The truth is that this is not a purely technical question. It is not just about determining whether social distancing measures are monotonic. Government is not delaying these measures solely because of the risk of fatigue. It is delaying them because they would be hugely disruptive to the economy and to everyone’s daily lives.
It is absolutely legitimate to take economic factors into account – even if your only priority were public health, recessions themselves cause more deaths and worse health outcomes and should be avoided. But the tradeoffs need to be acknowledged.
Tradeoffs are, in fact, another source of non-monotonic behaviour: the tradeoffs and resource constraints in a model are one of the things that lead to unpredictable results. If there were no tradeoffs, the government could shut everything down now and keep them locked down for two months until the transmission of the disease is definitively over. It seems implausible that fatigue would prevent this from working.
This would probably save lives at the cost of a major economic depression – but a decision has clearly been made that it would not be worth it.
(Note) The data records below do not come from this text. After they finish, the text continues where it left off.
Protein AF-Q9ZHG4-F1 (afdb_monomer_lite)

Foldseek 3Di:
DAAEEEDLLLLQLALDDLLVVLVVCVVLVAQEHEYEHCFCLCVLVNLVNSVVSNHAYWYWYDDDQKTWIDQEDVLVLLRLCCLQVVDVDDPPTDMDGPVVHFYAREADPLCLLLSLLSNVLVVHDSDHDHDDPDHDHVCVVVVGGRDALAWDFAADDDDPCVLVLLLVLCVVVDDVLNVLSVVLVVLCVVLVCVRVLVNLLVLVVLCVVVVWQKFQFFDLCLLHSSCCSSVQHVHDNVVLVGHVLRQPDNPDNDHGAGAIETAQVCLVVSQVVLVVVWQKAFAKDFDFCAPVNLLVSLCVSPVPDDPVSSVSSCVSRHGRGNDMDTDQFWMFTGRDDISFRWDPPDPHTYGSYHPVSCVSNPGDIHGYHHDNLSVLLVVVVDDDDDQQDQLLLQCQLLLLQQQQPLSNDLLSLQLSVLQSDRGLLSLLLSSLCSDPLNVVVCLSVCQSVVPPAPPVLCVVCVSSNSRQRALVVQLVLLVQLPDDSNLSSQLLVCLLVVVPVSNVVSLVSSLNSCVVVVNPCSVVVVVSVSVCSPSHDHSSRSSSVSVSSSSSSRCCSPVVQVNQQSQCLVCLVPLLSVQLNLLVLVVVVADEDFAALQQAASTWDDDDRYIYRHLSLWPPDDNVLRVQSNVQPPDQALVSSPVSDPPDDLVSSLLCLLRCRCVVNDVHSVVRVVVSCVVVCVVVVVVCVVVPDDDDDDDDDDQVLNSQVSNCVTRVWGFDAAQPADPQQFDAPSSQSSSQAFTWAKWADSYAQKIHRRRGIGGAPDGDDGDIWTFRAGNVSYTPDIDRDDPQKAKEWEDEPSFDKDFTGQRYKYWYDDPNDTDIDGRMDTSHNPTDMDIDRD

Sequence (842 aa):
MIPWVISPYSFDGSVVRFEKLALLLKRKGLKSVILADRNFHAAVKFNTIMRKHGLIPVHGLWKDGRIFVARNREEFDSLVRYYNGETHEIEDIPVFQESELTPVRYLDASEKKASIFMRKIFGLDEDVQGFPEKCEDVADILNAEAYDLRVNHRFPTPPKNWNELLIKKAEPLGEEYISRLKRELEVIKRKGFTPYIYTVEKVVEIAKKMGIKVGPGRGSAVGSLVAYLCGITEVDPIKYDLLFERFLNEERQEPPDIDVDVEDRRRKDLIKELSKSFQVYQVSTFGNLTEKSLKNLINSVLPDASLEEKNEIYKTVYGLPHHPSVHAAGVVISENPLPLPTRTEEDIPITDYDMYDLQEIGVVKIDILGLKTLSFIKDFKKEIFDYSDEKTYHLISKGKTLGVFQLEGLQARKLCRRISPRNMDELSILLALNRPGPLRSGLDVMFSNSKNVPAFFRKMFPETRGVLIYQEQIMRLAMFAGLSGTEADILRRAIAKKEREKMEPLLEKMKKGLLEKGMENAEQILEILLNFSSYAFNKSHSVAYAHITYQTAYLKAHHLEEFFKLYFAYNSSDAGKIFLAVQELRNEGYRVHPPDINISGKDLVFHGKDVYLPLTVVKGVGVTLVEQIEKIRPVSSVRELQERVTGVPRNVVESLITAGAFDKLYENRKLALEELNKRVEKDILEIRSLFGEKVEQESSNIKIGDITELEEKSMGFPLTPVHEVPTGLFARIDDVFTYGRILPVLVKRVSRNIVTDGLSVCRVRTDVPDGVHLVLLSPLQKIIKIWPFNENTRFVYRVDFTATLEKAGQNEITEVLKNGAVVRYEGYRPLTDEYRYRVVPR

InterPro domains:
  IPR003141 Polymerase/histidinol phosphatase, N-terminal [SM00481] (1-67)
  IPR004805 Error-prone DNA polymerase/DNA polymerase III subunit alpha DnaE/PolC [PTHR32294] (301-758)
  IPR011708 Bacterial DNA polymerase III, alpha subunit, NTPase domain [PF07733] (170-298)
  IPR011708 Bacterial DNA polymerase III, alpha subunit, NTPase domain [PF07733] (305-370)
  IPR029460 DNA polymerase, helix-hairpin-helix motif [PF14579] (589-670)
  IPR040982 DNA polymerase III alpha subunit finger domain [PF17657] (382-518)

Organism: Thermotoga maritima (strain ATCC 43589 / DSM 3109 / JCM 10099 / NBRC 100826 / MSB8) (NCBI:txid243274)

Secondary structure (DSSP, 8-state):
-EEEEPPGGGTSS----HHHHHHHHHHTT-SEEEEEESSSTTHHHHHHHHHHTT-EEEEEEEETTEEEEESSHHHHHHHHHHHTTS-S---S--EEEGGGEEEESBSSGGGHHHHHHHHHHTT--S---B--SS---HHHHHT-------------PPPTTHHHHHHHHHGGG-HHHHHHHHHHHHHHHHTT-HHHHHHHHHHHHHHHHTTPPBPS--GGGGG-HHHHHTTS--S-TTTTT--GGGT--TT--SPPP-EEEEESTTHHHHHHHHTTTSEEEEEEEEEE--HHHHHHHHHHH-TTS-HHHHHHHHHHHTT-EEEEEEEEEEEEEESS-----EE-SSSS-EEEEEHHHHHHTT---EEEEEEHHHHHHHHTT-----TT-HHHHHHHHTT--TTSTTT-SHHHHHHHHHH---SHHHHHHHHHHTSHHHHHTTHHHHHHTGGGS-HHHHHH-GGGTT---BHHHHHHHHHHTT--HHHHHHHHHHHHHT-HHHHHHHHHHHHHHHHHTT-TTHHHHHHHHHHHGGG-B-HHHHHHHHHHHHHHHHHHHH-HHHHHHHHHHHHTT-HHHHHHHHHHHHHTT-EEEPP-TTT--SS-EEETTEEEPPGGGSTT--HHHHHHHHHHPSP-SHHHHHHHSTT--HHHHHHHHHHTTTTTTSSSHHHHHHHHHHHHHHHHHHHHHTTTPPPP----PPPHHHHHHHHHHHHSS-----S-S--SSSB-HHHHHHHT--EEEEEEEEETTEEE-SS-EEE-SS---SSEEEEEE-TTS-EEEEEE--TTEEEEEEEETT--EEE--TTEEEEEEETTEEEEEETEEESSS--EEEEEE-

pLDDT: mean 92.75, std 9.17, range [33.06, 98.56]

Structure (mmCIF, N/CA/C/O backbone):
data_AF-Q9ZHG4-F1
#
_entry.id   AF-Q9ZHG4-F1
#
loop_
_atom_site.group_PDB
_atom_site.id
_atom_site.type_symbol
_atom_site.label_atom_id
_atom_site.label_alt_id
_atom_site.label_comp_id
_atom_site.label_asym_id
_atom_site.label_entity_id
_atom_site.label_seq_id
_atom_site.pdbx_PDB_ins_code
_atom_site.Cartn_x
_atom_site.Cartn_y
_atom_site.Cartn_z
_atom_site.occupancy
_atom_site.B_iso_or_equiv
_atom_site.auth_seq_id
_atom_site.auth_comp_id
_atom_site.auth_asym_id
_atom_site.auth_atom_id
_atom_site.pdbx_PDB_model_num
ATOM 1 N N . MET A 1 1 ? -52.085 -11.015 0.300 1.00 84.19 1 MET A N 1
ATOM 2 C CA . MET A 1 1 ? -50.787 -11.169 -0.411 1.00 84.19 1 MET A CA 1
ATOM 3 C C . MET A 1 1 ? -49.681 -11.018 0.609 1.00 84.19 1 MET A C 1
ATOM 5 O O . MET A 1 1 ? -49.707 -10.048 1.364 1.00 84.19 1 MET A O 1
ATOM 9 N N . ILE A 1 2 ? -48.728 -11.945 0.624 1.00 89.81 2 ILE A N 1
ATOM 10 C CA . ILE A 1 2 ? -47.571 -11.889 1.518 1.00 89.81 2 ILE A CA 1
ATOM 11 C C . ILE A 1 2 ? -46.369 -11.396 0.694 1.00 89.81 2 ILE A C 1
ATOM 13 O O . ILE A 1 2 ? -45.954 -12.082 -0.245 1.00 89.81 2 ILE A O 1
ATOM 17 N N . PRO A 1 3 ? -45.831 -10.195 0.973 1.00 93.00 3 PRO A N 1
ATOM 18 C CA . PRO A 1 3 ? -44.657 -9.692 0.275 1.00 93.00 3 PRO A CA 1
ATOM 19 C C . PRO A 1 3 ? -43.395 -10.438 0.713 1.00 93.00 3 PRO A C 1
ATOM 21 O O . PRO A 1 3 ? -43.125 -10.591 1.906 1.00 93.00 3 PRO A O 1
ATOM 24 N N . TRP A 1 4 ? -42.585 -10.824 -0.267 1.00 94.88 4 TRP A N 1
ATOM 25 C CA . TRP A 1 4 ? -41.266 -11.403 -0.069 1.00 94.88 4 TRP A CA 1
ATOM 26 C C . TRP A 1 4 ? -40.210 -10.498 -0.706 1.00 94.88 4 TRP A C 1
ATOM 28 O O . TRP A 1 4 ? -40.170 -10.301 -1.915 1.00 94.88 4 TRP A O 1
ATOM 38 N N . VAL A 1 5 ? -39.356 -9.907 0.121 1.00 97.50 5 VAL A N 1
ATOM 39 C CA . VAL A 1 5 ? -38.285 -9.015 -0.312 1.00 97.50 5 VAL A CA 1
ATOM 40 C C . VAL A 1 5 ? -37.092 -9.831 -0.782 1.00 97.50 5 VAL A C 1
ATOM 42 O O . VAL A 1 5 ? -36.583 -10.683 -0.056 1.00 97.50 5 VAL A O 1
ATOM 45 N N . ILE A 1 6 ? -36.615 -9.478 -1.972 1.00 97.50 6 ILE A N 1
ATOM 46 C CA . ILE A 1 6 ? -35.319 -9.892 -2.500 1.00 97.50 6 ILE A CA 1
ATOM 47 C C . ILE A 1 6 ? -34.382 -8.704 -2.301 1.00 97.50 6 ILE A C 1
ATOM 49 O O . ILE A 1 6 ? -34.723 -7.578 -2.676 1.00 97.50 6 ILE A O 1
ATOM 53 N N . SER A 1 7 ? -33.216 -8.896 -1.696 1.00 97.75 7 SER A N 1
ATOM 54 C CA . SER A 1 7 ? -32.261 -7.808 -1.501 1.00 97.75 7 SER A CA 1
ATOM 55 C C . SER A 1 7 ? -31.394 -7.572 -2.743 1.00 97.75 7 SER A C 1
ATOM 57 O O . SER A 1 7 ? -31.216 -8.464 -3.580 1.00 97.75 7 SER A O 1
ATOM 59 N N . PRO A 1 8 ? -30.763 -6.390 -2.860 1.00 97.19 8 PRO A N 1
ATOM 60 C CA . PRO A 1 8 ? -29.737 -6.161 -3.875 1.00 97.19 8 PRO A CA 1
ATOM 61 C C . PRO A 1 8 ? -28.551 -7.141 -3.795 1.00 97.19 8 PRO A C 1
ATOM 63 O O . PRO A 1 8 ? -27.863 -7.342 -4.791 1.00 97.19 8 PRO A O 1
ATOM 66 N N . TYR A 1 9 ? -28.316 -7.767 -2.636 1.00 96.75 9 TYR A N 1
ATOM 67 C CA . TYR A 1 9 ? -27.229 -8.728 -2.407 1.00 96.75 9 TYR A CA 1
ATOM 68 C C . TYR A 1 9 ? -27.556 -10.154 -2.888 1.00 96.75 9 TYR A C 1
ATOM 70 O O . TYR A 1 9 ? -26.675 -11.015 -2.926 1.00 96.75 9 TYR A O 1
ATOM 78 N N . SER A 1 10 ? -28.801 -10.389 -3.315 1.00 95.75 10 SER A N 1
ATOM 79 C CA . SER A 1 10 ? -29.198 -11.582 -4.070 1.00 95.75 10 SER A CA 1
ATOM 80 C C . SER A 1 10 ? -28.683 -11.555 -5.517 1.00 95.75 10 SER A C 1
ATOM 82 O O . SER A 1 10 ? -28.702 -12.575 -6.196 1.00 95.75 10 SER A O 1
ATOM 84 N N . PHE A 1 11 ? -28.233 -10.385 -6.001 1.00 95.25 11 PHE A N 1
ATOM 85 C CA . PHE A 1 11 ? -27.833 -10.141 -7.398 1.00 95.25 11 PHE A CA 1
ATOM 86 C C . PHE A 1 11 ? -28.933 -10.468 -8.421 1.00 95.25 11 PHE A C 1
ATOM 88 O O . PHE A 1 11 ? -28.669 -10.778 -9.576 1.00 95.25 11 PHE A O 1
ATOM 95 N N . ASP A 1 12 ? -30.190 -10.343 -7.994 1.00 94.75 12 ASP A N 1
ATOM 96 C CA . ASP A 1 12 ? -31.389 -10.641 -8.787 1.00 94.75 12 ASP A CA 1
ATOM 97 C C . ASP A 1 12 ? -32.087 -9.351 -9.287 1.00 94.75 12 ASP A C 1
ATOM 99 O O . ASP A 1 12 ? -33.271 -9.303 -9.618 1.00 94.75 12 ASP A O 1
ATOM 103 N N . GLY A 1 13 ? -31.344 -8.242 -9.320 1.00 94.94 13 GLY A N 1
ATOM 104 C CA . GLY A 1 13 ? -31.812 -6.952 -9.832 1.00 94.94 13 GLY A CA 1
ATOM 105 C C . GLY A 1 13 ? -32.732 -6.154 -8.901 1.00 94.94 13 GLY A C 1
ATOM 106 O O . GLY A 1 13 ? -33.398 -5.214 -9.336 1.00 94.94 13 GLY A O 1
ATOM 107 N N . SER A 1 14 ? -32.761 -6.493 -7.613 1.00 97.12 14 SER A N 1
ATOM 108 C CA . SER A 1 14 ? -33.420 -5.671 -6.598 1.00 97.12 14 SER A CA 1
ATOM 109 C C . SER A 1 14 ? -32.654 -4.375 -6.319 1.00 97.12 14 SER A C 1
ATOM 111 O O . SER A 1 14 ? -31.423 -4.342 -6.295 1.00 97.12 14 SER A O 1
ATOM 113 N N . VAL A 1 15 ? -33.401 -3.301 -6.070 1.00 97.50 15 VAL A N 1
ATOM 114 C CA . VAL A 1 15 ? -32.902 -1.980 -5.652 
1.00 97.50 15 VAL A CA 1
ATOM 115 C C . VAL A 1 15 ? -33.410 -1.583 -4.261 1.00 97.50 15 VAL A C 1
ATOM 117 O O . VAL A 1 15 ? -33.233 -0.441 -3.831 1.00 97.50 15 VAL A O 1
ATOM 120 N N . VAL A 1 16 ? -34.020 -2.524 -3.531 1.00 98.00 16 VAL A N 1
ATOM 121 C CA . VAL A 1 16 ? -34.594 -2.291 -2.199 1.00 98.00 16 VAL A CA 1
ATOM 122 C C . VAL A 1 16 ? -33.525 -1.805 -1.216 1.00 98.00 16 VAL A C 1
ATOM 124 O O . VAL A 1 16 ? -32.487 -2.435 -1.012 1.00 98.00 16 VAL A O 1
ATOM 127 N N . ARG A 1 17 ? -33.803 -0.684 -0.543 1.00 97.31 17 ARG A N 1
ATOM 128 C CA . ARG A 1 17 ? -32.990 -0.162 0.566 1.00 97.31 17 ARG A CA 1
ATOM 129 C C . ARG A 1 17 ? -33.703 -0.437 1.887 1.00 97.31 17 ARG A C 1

That’s OK – governments have to make life-or-death tradeoffs all the time. That is the nature of politics. But to hide behind science and pretend they’re not consciously making any tradeoffs at all is wrong, and will end badly.
It is necessary that we can question the government about its motives; about its economic advice as well as its medical advice. For example, the government might have a political incentive to gamble with the economy in hope that its 2020 GDP figures will outperform EU members who take more drastic action. They may intend to do nothing of the kind – but a behavioural scientist who has lived through the replication crisis would be aware of the dangers of confirmation bias and selective experimentation.
Behavioural science is a powerful tool, but it is used to serve human goals and values. That means it is, and should be, subservient to politics, democratically conducted. More disclosure of the government’s values and goals is necessary to maintain the legitimacy of this process. Otherwise – if I may put forward a behaviourally informed but untested hypothesis – public fatigue may set in as we lose trust in the government’s motives and advice.